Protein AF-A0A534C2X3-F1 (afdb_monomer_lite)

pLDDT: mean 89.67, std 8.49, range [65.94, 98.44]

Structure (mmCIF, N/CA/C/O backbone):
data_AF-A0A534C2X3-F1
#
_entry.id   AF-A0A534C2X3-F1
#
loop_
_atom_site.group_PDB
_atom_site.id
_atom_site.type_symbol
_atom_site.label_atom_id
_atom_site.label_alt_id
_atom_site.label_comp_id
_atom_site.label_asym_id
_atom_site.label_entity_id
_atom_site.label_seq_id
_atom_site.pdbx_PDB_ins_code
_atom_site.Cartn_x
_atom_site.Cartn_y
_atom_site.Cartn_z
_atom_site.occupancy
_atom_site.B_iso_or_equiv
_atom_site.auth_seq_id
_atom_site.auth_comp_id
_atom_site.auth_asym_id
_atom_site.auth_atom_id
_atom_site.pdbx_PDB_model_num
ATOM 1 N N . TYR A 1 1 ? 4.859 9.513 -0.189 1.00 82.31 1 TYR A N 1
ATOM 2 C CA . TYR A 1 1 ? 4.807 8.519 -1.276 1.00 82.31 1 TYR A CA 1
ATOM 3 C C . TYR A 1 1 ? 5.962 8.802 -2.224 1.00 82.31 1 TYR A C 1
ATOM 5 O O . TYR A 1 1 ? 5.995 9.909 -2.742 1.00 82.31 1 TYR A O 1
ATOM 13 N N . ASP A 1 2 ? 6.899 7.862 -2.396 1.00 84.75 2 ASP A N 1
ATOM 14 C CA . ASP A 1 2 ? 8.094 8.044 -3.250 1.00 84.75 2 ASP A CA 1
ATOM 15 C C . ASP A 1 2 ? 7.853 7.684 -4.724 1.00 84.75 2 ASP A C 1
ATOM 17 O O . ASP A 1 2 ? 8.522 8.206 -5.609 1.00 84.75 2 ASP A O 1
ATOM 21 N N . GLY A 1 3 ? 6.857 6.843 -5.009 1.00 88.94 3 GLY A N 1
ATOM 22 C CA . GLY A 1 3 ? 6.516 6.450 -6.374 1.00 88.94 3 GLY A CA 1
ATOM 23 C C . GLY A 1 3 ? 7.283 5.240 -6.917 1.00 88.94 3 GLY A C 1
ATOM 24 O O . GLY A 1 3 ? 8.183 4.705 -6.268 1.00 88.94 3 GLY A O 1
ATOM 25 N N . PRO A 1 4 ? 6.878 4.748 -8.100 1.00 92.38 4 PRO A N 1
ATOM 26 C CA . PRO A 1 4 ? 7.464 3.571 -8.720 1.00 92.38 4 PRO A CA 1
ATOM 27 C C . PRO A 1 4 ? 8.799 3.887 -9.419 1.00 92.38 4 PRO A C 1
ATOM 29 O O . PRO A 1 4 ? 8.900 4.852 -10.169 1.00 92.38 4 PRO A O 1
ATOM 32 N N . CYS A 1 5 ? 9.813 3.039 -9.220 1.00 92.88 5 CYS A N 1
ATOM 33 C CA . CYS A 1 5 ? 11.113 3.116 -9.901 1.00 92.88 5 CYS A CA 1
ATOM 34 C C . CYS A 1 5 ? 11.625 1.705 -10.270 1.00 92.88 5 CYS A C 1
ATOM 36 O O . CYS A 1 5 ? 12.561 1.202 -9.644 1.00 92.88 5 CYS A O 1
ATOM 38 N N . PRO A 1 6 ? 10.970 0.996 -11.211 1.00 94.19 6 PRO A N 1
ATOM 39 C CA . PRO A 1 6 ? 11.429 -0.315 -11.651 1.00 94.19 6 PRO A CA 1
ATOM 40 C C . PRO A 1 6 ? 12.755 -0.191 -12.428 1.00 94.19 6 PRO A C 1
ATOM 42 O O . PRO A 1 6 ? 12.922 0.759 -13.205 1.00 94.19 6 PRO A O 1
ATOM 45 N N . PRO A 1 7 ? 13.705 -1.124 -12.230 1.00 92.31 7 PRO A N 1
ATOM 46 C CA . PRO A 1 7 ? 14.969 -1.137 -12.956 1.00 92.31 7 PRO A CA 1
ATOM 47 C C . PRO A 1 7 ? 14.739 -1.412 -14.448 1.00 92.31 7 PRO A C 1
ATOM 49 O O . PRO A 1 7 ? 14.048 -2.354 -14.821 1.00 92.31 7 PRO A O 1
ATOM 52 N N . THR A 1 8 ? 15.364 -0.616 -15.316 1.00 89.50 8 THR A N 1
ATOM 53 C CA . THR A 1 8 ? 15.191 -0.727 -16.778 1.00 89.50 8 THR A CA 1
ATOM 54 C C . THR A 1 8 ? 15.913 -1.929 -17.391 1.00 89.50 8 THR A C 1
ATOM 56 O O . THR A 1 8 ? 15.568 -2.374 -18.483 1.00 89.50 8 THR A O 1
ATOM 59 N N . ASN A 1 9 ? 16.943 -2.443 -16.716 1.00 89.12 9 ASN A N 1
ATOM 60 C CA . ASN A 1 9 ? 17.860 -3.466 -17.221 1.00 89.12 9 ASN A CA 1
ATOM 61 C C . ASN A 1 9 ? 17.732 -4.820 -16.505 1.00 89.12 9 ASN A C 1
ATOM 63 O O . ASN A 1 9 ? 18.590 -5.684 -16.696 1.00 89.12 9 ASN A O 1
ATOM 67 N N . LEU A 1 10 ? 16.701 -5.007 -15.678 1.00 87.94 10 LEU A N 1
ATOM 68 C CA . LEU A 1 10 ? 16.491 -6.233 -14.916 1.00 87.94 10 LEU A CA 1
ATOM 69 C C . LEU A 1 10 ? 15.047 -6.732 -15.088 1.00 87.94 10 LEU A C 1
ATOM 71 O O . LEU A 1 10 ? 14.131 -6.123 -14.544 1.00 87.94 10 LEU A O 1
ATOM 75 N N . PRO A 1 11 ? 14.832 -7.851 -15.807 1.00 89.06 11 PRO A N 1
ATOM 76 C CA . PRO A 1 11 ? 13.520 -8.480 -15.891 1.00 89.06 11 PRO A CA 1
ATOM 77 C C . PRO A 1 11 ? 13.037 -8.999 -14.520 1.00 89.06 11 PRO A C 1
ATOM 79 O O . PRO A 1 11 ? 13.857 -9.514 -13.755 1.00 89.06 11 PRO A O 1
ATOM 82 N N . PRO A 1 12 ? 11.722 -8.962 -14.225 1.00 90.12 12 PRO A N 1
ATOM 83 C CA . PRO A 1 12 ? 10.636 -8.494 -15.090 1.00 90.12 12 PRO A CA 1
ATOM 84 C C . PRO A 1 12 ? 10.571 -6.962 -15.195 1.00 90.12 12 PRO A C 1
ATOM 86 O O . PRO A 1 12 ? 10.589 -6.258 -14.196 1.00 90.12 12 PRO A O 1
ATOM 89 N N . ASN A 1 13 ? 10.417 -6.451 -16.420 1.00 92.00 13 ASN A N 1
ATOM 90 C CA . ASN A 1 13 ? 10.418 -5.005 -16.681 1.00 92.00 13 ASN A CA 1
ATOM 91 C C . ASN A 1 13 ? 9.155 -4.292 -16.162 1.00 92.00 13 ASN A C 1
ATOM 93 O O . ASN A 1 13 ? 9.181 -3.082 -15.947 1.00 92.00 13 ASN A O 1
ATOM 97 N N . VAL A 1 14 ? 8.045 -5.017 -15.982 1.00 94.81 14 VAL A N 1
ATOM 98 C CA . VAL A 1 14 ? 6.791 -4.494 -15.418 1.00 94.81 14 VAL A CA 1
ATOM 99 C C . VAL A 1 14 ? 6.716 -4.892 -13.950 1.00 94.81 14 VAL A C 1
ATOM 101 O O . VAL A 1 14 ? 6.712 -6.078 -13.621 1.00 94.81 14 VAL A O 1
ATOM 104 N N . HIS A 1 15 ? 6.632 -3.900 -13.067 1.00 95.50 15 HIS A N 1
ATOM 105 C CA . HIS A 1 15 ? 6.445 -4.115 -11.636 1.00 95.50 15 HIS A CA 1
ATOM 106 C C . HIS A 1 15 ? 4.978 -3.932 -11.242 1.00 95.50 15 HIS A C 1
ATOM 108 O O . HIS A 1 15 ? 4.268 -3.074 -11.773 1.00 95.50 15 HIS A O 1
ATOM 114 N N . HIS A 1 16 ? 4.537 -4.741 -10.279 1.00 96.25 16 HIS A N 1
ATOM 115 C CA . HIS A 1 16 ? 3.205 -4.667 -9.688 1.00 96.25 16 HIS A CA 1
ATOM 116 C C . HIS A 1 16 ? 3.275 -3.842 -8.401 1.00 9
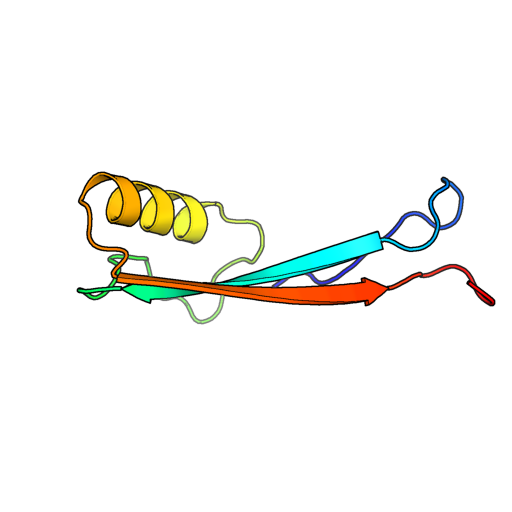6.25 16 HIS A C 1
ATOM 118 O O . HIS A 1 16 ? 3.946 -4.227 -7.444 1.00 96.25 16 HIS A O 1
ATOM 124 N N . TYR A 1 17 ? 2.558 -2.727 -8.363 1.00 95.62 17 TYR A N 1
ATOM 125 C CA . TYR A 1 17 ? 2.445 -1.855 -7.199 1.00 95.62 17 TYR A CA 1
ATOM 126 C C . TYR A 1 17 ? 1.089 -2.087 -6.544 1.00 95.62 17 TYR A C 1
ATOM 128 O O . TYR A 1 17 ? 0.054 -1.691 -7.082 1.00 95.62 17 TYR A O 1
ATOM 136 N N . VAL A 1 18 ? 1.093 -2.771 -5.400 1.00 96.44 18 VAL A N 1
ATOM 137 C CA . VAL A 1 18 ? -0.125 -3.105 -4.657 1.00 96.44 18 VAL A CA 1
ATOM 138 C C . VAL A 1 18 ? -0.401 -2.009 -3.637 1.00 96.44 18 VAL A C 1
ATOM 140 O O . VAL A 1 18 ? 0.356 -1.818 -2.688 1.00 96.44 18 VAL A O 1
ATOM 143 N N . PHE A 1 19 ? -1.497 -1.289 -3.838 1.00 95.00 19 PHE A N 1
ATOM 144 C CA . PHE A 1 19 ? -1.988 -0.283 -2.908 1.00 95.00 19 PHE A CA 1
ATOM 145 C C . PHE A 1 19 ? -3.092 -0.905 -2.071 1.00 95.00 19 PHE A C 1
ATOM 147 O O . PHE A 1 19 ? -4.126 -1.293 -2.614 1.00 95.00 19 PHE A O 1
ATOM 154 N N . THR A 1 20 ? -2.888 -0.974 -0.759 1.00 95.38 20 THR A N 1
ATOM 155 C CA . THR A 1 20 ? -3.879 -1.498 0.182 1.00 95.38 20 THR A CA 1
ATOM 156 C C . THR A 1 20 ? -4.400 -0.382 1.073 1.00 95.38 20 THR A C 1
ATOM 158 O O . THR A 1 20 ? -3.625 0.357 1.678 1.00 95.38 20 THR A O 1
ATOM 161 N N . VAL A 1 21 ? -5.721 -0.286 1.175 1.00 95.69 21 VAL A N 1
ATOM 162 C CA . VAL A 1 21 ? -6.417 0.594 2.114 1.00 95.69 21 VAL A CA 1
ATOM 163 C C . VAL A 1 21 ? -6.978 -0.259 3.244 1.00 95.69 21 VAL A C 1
━━━━━━━━━━
= Exercise brief =
Output the line that contains "ATOM 143 N N", followed by every later line in the listing, with no line omitted and none added.

= Exercise solution =
ATOM 143 N N . PHE A 1 19 ? -1.497 -1.289 -3.838 1.00 95.00 19 PHE A N 1
ATOM 144 C CA . PHE A 1 19 ? -1.988 -0.283 -2.908 1.00 95.00 19 PHE A CA 1
ATOM 145 C C . PHE A 1 19 ? -3.092 -0.905 -2.071 1.00 95.00 19 PHE A C 1
ATOM 147 O O . PHE A 1 19 ? -4.126 -1.293 -2.614 1.00 95.00 19 PHE A O 1
ATOM 154 N N . THR A 1 20 ? -2.888 -0.974 -0.759 1.00 95.38 20 THR A N 1
ATOM 155 C CA . THR A 1 20 ? -3.879 -1.498 0.182 1.00 95.38 20 THR A CA 1
ATOM 156 C C . THR A 1 20 ? -4.400 -0.382 1.073 1.00 95.38 20 THR A C 1
ATOM 158 O O . THR A 1 20 ? -3.625 0.357 1.678 1.00 95.38 20 THR A O 1
ATOM 161 N N . VAL A 1 21 ? -5.721 -0.286 1.175 1.00 95.69 21 VAL A N 1
ATOM 162 C CA . VAL A 1 21 ? -6.417 0.594 2.114 1.00 95.69 21 VAL A CA 1
ATOM 163 C C . VAL A 1 21 ? -6.978 -0.259 3.244 1.00 95.69 21 VAL A C 1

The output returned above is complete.